La justice populaire, devrait-on l’appeler ainsi quand on sait qu’aucune justice ne peut être faite dans l’anarchie ? Entre condamnations verbales et inaction du système judiciaire, les Togolais se sucrent de plus en plus d’une violence atroce à l’égard de leurs concitoyens, ces derniers présumés voleurs, voués au supplice du feu.
Après une légère période d’accalmie, le lynchage et la mise à mort par le feu renaissent progressivement dans les rues de Lomé et ses environs. Les victimes sont essentiellement des présumés voleurs, torturés et brûlés vifs par des populations sans aucune autre forme de procès.
Ces scènes se font à visages découverts, parfois en pleines villes, souvent devant les agents des forces de l’ordre et de sécurités et des enfants. Pour des défenseurs des droits de l’homme, c’est une culture par excellence de la violence dans la société et surtout une grave atteinte aux droits des victimes qui n’ont eu ni droit à la présomption d’innocence, ni à un procès équitable.
Candidats à la torture, pourvoyeurs d’essence et d’allumette pour brûler vifs les présumés voleurs, tous ces hommes s’estiment irréprochables et habileté à ôter la vie à leurs semblables qui ne sont parfois que de purs innocents, ou des jeunes désœuvrés et affamés à la recherche de pitance. Ils vont jusqu’à brûler des enfants de moins de 18 ans.
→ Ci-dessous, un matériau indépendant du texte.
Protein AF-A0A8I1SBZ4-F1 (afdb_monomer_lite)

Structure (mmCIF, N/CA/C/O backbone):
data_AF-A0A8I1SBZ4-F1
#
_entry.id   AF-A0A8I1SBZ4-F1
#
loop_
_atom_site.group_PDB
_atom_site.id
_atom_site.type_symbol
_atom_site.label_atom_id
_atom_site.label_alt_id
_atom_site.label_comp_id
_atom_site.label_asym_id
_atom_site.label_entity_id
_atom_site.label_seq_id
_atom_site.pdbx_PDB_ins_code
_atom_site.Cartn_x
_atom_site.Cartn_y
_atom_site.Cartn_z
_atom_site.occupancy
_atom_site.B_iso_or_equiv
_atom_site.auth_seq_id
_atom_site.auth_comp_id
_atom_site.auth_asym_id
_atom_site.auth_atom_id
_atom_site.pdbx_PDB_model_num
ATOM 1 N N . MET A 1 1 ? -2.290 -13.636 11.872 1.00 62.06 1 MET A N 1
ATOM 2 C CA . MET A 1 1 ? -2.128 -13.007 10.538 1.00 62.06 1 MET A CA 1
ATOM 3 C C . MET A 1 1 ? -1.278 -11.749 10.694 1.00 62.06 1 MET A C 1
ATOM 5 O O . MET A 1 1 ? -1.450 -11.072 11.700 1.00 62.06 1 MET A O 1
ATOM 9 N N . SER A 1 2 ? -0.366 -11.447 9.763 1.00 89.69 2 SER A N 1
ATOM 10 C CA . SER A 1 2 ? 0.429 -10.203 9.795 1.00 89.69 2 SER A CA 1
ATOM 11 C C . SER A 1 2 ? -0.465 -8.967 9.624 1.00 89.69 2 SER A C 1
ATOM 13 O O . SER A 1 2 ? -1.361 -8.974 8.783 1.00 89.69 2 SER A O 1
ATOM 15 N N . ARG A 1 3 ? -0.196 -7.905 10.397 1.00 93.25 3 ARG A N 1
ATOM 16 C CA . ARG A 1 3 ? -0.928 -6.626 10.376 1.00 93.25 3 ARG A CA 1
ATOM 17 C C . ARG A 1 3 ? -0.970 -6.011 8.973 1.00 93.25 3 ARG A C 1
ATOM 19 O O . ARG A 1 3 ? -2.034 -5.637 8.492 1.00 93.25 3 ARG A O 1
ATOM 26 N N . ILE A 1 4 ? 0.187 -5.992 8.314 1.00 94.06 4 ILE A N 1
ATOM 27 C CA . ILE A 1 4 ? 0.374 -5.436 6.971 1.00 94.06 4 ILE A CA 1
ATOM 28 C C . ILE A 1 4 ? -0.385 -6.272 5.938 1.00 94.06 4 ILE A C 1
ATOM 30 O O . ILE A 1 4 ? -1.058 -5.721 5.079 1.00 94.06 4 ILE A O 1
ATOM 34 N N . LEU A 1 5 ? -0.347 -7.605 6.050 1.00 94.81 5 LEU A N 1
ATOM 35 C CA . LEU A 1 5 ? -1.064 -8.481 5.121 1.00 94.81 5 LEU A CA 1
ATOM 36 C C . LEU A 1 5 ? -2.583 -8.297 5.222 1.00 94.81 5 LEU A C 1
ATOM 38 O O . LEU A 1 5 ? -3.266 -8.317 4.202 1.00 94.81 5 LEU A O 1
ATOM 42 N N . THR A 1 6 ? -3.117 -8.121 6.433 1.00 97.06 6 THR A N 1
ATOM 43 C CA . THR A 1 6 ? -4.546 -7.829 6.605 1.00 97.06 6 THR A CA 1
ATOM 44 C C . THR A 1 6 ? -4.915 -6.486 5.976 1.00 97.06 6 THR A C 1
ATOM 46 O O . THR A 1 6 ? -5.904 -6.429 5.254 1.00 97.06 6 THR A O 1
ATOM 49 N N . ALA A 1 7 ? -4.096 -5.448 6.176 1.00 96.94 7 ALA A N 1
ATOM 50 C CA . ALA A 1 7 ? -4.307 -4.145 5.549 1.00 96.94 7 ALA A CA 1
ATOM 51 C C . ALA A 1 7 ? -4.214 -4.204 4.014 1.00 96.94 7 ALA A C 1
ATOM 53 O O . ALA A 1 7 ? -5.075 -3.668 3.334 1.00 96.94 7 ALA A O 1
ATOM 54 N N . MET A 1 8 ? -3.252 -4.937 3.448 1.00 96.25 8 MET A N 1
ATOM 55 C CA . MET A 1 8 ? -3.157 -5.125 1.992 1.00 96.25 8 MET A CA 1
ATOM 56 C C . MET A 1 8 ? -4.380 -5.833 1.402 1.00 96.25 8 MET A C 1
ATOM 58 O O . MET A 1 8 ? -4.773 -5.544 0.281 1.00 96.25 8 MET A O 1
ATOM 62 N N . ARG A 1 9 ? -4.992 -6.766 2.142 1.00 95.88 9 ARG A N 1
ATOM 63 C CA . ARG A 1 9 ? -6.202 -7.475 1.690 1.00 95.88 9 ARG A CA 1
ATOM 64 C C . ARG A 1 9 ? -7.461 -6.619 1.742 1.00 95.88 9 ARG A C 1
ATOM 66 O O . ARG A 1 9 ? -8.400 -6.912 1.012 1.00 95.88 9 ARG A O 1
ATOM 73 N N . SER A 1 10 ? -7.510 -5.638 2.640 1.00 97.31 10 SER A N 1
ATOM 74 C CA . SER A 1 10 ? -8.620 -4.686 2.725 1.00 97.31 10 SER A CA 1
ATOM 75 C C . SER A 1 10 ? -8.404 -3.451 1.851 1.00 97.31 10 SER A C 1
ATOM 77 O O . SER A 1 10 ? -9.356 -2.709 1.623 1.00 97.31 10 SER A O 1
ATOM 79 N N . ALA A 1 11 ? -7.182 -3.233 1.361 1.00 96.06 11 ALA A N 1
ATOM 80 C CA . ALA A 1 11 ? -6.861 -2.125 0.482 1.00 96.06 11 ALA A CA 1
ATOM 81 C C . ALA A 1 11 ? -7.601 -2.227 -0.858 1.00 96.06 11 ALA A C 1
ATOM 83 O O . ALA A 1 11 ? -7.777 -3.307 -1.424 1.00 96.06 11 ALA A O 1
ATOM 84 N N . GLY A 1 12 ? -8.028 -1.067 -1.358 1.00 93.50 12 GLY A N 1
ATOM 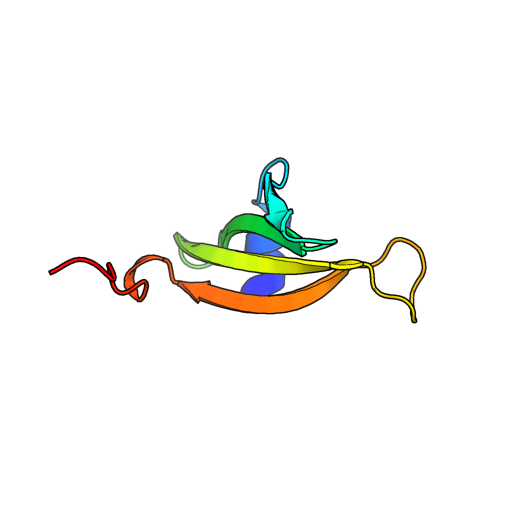85 C CA . GLY A 1 12 ? -8.612 -0.926 -2.687 1.00 93.50 12 GLY A CA 1
ATOM 86 C C . GLY A 1 12 ? -7.556 -0.880 -3.793 1.00 93.50 12 GLY A C 1
ATOM 87 O O . GLY A 1 12 ? -6.429 -1.353 -3.644 1.00 93.50 12 GLY A O 1
ATOM 88 N N . GLN A 1 13 ? -7.931 -0.279 -4.921 1.00 95.62 13 GLN A N 1
ATOM 89 C CA . GLN A 1 13 ? -7.003 -0.059 -6.025 1.00 95.62 13 GLN A CA 1
ATOM 90 C C . GLN A 1 13 ? -5.890 0.913 -5.594 1.00 95.62 13 GLN A C 1
ATOM 92 O O . GLN A 1 13 ? -6.205 1.942 -4.989 1.00 95.62 13 GLN A O 1
ATOM 97 N N . PRO A 1 14 ? -4.608 0.607 -5.864 1.00 96.56 14 PRO A N 1
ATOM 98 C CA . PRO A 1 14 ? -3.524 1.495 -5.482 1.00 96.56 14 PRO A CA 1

En 2015, le Mouvement Martin Luther King, une association de défense des droits humains dirigée par le pasteur Edoh Komi a mené une sensibilisation dans les préfectures de la région maritime, notamment Vo, Lacs, Yoto, Zio et l’AVé d’une part ; et dans la capitale, surtout dans les quartiers Bè kpota, Adamavo, Adakpame, Agoe, Agbalepedo et les autres banlieues où le phénomène est plus fréquent et opérationnel.
Il faut y ajouter quelques condamnations verbales, sans aucune mesure concrètes pour dissuader cette chasse à l’homme par les populations, ou plutôt des criminels déguisés en « justiciers » sans aucun respect pour la vie humaine.
Dans une vidéo sur Youtube et autres réseaux sociaux, un Africain dénonçait la vindicte populaire en relevant ce paradoxe par lequel, des hommes d’Etats au Togo, qui prennent en otage l’avenir, la chance, les emplois bref les ressources du pays sans être inquiétés, pendant que la « basse société » soutient mordicus, la mise à mort de petits délinquants par des méthodes déshumanisantes, qui laissent conclure que le Togolais n’a aucun respect pour la vie de son frère.
Ils croient, ces « justiciers anarchistes », que ça n’arrive qu’aux autres jusqu’à ce qu’ils ne tombent dans une embuscade eux-mêmes un jour où quelqu’un les accusera à tort de vol, et sans être écoutés, quelqu’un extirpera de l’essence de sa moto, un autre apportera un pneu et qu’une allumette sera offerte par un fumeur de passage pour leur mise à mort.
Le ministère de la Sécurité et de la Protection civile, et celui de la Justice se contentent pendant ce temps de cette phrase : « Nul n’a le droit de se faire justice ». Pourtant, les vidéos passent en boucle sur des réseaux sociaux avec des acteurs ayant opéré à visages découverts. Aucune autre forme de poursuite judiciaire n’est engagée pour dissuader les meneurs de ces crimes.
Par moment, il n’y a pas un seul jour à Lomé et ses environs, où l’on ne torture et ne brûle un présumé voleur devant femmes et enfants. Pourquoi s’étonner quand on apprend qu’un jeune ayant assisté à toutes ces scènes soit capable à son tour, de tuer son concitoyen et d’en extraire des organes et du sang pour des rituels sensé le rendre riche ? Ce n’est que le fruit d’une dévalorisation de la vie et de la dignité humaine, entretenue par une société anarchisée.